Lastly, we note, our results corroborate with and pertain to several lines of available literature evidence: i.) apparently pathogenic, non-amyloidic, non-fibrillar, non-congophilic Aß plaques were detected in C. elegans (Link et al. 2003), Drosophila (Crowther et al. 2005) AD models, and were described in certain cases of AD (Kumar-Singh et al. 2000) linked to APP variant (T714I). ii.) Singhrao et al. (1998) established that in AD immuno-histochemistry with anti-HTT antibody localized only with the intracellular structures but not with the mature amyloid. iii.) heritable polyQ disorders other than Huntington’s chorea were proposed as contributing factor in AD (Reid et al. 2004) and TDP-43 dependent ALS (Elden et al. 2010).
Acknowledgments
We are grateful to Mihail Sarov and Anthony Hyman for hosting us at MPI-CBG. We are grateful to William E. Klunk (University of Pittsburgh Department of Psychiatry – UPMC) for providing us with X-34 stain. We are grateful to Richard Morimoto (Northwestern University) and members of the Morimoto laboratory (Susan Fox and Renee Brielmann) for providing the polyQ-YFP strains and constructs.

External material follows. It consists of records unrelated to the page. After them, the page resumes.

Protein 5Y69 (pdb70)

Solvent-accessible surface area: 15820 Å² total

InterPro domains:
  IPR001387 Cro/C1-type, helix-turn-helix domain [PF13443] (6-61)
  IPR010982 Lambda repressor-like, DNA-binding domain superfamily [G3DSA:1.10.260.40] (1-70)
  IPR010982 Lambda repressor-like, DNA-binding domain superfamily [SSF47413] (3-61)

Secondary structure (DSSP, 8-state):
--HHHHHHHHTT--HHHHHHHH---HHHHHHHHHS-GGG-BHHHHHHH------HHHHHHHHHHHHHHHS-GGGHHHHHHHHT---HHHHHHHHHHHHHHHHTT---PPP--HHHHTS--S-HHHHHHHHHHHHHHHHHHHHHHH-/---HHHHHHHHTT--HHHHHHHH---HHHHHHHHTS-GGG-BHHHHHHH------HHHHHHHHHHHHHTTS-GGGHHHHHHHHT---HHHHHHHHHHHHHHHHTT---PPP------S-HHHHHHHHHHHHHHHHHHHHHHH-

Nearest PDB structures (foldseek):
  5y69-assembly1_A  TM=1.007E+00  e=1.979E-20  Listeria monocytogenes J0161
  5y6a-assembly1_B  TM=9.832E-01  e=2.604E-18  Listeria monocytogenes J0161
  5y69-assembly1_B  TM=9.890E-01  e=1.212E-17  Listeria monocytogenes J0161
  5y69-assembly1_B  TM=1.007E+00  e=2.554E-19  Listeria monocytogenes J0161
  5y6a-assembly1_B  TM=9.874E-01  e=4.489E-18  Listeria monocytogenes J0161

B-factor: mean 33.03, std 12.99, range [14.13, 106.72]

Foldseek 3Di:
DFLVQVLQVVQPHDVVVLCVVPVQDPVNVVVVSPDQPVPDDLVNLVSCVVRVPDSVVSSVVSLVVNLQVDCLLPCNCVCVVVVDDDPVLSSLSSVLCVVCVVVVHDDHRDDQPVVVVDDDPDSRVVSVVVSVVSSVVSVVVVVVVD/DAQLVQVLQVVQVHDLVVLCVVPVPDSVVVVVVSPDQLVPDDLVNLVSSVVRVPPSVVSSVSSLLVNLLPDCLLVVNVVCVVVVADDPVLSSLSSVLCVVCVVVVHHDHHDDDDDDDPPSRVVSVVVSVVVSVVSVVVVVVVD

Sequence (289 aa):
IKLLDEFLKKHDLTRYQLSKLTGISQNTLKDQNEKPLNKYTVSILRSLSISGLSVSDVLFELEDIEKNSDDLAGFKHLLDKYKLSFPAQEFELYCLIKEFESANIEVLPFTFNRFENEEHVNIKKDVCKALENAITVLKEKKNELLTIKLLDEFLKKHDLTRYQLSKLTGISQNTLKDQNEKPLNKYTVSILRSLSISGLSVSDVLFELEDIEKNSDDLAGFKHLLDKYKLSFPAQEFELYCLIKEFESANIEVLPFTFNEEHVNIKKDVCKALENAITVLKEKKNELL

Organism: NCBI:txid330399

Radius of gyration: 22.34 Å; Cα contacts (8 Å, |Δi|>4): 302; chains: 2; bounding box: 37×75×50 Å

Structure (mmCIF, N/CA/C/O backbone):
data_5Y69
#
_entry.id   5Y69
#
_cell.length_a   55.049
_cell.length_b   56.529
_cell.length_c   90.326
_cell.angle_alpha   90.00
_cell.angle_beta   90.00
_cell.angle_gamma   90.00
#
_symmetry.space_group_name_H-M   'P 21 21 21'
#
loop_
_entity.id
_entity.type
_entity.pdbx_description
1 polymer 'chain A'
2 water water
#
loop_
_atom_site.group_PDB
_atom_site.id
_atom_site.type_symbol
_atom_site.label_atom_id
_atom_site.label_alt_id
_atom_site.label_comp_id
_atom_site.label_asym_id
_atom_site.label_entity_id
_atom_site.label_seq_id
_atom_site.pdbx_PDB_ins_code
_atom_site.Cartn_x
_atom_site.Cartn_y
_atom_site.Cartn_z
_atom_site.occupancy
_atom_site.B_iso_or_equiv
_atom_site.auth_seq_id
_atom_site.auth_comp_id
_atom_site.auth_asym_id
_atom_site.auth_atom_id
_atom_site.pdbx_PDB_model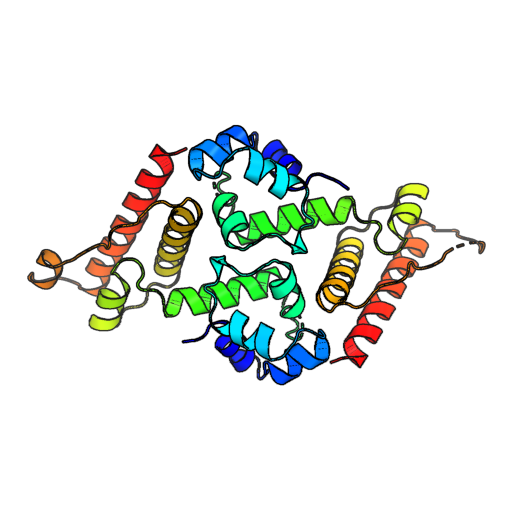_num
ATOM 1 N N . ILE A 1 5 ? 45.058 -4.921 42.707 1.00 75.35 3 ILE A N 1
ATOM 2 C CA . ILE A 1 5 ? 43.844 -4.676 41.938 1.00 70.50 3 ILE A CA 1
ATOM 3 C C . ILE A 1 5 ? 44.016 -3.407 41.097 1.00 59.31 3 ILE A C 1
ATOM 4 O O . ILE A 1 5 ? 43.400 -3.257 40.038 1.00 68.36 3 ILE A O 1
ATOM 9 N N . LYS A 1 6 ? 44.901 -2.532 41.563 1.00 44.76 4 LYS A N 1
ATOM 10 C CA . LYS A 1 6 ? 45.273 -1.292 40.877 1.00 28.99 4 LYS A CA 1
ATOM 11 C C . LYS A 1 6 ? 44.098 -0.314 40.864 1.00 25.91 4 LYS A C 1
ATOM 12 O O . LYS A 1 6 ? 43.210 -0.345 40.002 1.00 23.14 4 LYS A O 1
ATOM 18 N N . LEU A 1 7 ? 44.121 0.575 41.839 1.00 23.65 5 LEU A N 1
ATOM 19 C CA . LEU A 1 7 ? 42.999 1.438 42.118 1.00 19.51 5 LEU A CA 1
ATOM 20 C C . LEU A 1 7 ? 42.663 2.436 40.987 1.00 19.14 5 LEU A C 1
ATOM 21 O O . LEU A 1 7 ? 41.491 2.648 40.652 1.00 17.81 5 LEU A O 1
ATOM 26 N N . LEU A 1 8 ? 43.686 3.054 40.401 1.00 16.94 6 LEU A N 1
ATOM 27 C CA . LEU A 1 8 ? 43.452 4.076 39.394 1.00 22.02 6 LEU A CA 1
ATOM 28 C C . LEU A 1 8 ? 42.820 3.444 38.161 1.00 22.23 6 LEU A C 1
ATOM 29 O O . LEU A 1 8 ? 41.851 3.956 37.617 1.00 21.65 6 LEU A O 1
ATOM 34 N N . ASP A 1 9 ? 43.381 2.323 37.721 1.00 19.19 7 ASP A N 1
ATOM 35 C CA . ASP A 1 9 ? 42.821 1.625 36.570 1.00 23.10 7 ASP A CA 1
ATOM 36 C C . ASP A 1 9 ? 41.397 1.129 36.791 1.00 28.71 7 ASP A C 1
ATOM 37 O O . ASP A 1 9 ? 40.598 1.125 35.855 1.00 27.22 7 ASP A O 1
ATOM 42 N N . GLU A 1 10 ? 41.083 0.682 38.005 1.00 21.52 8 GLU A N 1
ATOM 43 C CA . GLU A 1 10 ? 39.732 0.208 38.281 1.00 26.76 8 GLU A CA 1
ATOM 44 C C . GLU A 1 10 ? 38.731 1.349 38.152 1.00 21.99 8 GLU A C 1
ATOM 45 O O . GLU A 1 10 ? 37.654 1.163 37.592 1.00 23.63 8 GLU A O 1
ATOM 51 N N . PHE A 1 11 ? 39.079 2.517 38.687 1.00 21.63 9 PHE A N 1
ATOM 52 C CA . PHE A 1 11 ? 38.194 3.674 38.592 1.00 24.43 9 PHE A CA 1
ATOM 53 C C . PHE A 1 11 ? 38.016 4.038 37.110 1.00 21.22 9 PHE A C 1
ATOM 54 O O . PHE A 1 11 ? 36.891 4.229 36.638 1.00 23.41 9 PHE A O 1
ATOM 62 N N . LEU A 1 12 ? 39.117 4.099 36.368 1.00 20.52 10 LEU A N 1
ATOM 63 C CA . LEU A 1 12 ? 39.062 4.529 34.969 1.00 30.12 10 LEU A CA 1
ATOM 64 C C . LEU A 1 12 ? 38.237 3.564 34.135 1.00 36.46 10 LEU A C 1
ATOM 65 O O . LEU A 1 12 ? 37.412 3.965 33.301 1.00 29.48 10 LEU A O 1
ATOM 70 N N . LYS A 1 13 ? 38.473 2.283 34.368 1.00 22.06 11 LYS A N 1
ATOM 71 C CA . LYS A 1 13 ? 37.761 1.238 33.644 1.00 27.60 11 LYS A CA 1
ATOM 72 C C . LYS A 1 13 ? 36.267 1.267 33.934 1.00 27.07 11 LYS A C 1
ATOM 73 O O . LYS A 1 13 ? 35.460 1.018 33.037 1.00 29.73 11 LYS A O 1
ATOM 79 N N . LYS A 1 14 ? 35.910 1.546 35.184 1.00 26.31 12 LYS A N 1
ATOM 80 C CA . LYS A 1 14 ? 34.501 1.665 35.570 1.00 37.73 12 LYS A CA 1
ATOM 81 C C . LYS A 1 14 ? 33.781 2.703 34.726 1.00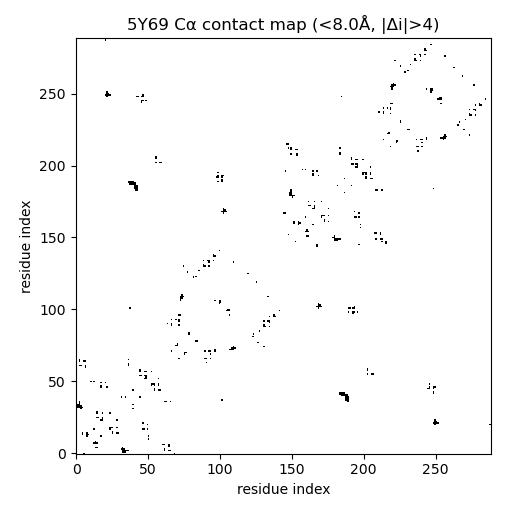 32.76 12 LYS A C 1
ATOM 82 O O . LYS A 1 14 ? 32.581 2.581 34.477 1.00 32.97 12 LYS A O 1
ATOM 88 N N . HIS A 1 15 ? 34.519 3.714 34.281 1.00 25.11 13 HIS A N 1
ATOM 89 C CA . HIS A 1 15 ? 33.945 4.808 33.494 1.00 29.85 13 HIS A CA 1
ATOM 90 C C . HIS A 1 15 ? 34.376 4.778 32.025 1.00 32.54 13 HIS A C 1
ATOM 91 O O . HIS A 1 15 ? 34.280 5.787 31.315 1.00 28.12 13 HIS A O 1
ATOM 98 N N . ASP A 1 16 ? 34.825 3.607 31.580 1.00 31.21 14 ASP A N 1
ATOM 99 C CA . ASP A 1 16 ? 35.295 3.393 30.212 1.00 33.99 14 ASP A CA 1
ATOM 100 C C . ASP A 1 16 ? 36.367 4.403 29.794 1.00 33.05 14 ASP A C 1
ATOM 101 O O . ASP A 1 16 ? 36.374 4.886 28.666 1.00 32.77 14 ASP A O 1
ATOM 106 N N . LEU A 1 17 ? 37.268 4.704 30.723 1.00 26.96 15 LEU A N 1
ATOM 107 C CA . LEU A 1 17 ? 38.398 5.601 30.490 1.00 26.51 15 LEU A CA 1
ATOM 108 C C . LEU A 1 17 ? 39.726 4.855 30.610 1.00 31.94 15 LEU A C 1
ATOM 109 O O . LEU A 1 17 ? 39.770 3.735 31.113 1.00 27.16 15 LEU A O 1
ATOM 114 N N . THR A 1 18 ? 40.803 5.494 30.162 1.00 24.20 16 THR A N 1
ATOM 115 C CA . THR A 1 18 ? 42.137 4.913 30.196 1.00 24.24 16 THR A CA 1
ATOM 116 C C . THR A 1 18 ? 43.153 5.898 30.772 1.00 27.08 16 THR A C 1
ATOM 117 O O . THR A 1 18 ? 42.916 7.105 30.791 1.00 25.37 16 THR A O 1
ATOM 121 N N . ARG A 1 19 ? 44.295 5.399 31.230 1.00 25.91 17 ARG A N 1
ATOM 122 C CA . ARG A 1 19 ? 45.375 6.289 31.651 1.00 29.34 17 ARG A CA 1
ATOM 123 C C . ARG A 1 19 ? 45.899 7.059 30.442 1.00 26.85 17 ARG A C 1
ATOM 124 O O . ARG A 1 19 ? 46.369 8.197 30.551 1.00 24.55 17 ARG A O 1
ATOM 132 N N . TYR A 1 20 ? 45.827 6.414 29.290 1.00 25.70 18 TYR A N 1
ATOM 133 C CA . TYR A 1 20 ? 46.146 7.069 28.029 1.00 26.86 18 TYR A CA 1
ATOM 134 C C . TYR A 1 20 ? 45.392 8.392 27.872 1.00 29.93 18 TYR A C 1
ATOM 135 O O . TYR A 1 20 ? 46.003 9.431 27.614 1.00 26.81 18 TYR A O 1
ATOM 144 N N . GLN A 1 21 ? 44.068 8.348 28.046 1.00 29.42 19 GLN A N 1
ATOM 145 C CA . GLN A 1 21 ? 43.230 9.550 27.921 1.00 25.70 19 GLN A CA 1
ATOM 146 C C . GLN A 1 21 ? 43.538 10.555 29.010 1.00 35.55 19 GLN A C 1
ATOM 147 O O . GLN A 1 21 ? 43.609 11.758 28.755 1.00 25.86 19 GLN A O 1
ATOM 153 N N . LEU A 1 22 ? 43.737 10.057 30.225 1.00 23.65 20 LEU A N 1
ATOM 154 C CA . LEU A 1 22 ? 43.987 10.931 31.361 1.00 24.02 20 LEU A CA 1
ATOM 155 C C . LEU A 1 22 ? 45.286 11.691 31.144 1.00 28.42 20 LEU A C 1
ATOM 156 O O . LEU A 1 22 ? 45.390 12.885 31.457 1.00 25.76 20 LEU A O 1
ATOM 161 N N . SER A 1 23 ? 46.273 11.000 30.583 1.00 25.98 21 SER A N 1
ATOM 162 C CA . SER A 1 23 ? 47.564 11.621 30.323 1.00 27.15 21 SER A CA 1
ATOM 163 C C . SER A 1 23 ? 47.446 12.701 29.249 1.00 28.45 21 SER A C 1
ATOM 164 O O . SER A 1 23 ? 48.055 13.759 29.354 1.00 30.12 21 SER A O 1
ATOM 167 N N . LYS A 1 24 ? 46.666 12.435 28.210 1.00 28.25 22 LYS A N 1
ATOM 168 C CA . LYS A 1 24 ? 46.489 13.427 27.147 1.00 29.96 22 LYS A CA 1
ATOM 169 C C . LYS A 1 24 ? 45.750 14.659 27.667 1.00 30.39 22 LYS A C 1
ATOM 170 O O . LYS A 1 24 ? 46.106 15.789 27.339 1.00 33.71 22 LYS A O 1
ATOM 176 N N . LEU A 1 25 ? 44.738 14.445 28.499 1.00 28.94 23 LEU A N 1
ATOM 177 C CA . LEU A 1 25 ? 43.943 15.566 28.994 1.00 31.49 23 LEU A CA 1
ATOM 178 C C . LEU A 1 25 ? 44.761 16.498 29.888 1.00 39.76 23 LEU A C 1
ATOM 179 O O . LEU A 1 25 ? 44.677 17.725 29.789 1.00 36.70 23 LEU A O 1
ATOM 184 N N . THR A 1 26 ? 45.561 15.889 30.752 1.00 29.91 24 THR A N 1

We are grateful to Paul Francis (Institute of Psychiatry, Psychology & Neuroscience, King’s College London) and Kurt Jellinger (Institute of Clinical Neurobiology, Vienna) for insightful discussions concerning the combined proteinopathies. We are grateful to Andrew Fire (Stanford) for discussions concerning RNA interference. We acknowledge Jan Peychl (MPI-CBG Light Microscopy Facility) for expertise in confocal microscopy. We note, some strains were provided by the CGC, which is funded by NIH Office of Research Infrastructure Programs (P40 OD010440), and the RNAi strains and constructs were provided by Silencing Genomes resource at the Cold Spring Harbor Laboratory.
Footnotes
Abbreviations: HD – Huntington disease; AD – Alzheimer disease; HTT – huntingtin; APP - amyloid precursor protein; Aß42 – ß-amyloid peptide; ER - endoplasmic reticulum; HSP – heat shock protein; YFP - yellow fluorescent protein; co-IP – co-immunoprecipitation; RNAi – RNA interference; polyQ - polyglutamine
↵1). While we can not exclude that the variability in the strength of RNAi could be affected by procedural differences (affecting the rate of cellular synthesis of siRNA, factors affecting the dsRNA uptake or stability, levels of T7 polymerase induction etc), we note the particular dsRNA encoding plasmids used were designed differently. The original report (Fonte et al. 2002) utilized constructed plasmids entailing the entire gene coding segment of hsp-1 including introns. Instead the later efforts relied on the construct distributed with commonly available RNAi feeding library (Kamath et al. 2003) incorporating considerably smaller fragment of hsp-1 gene.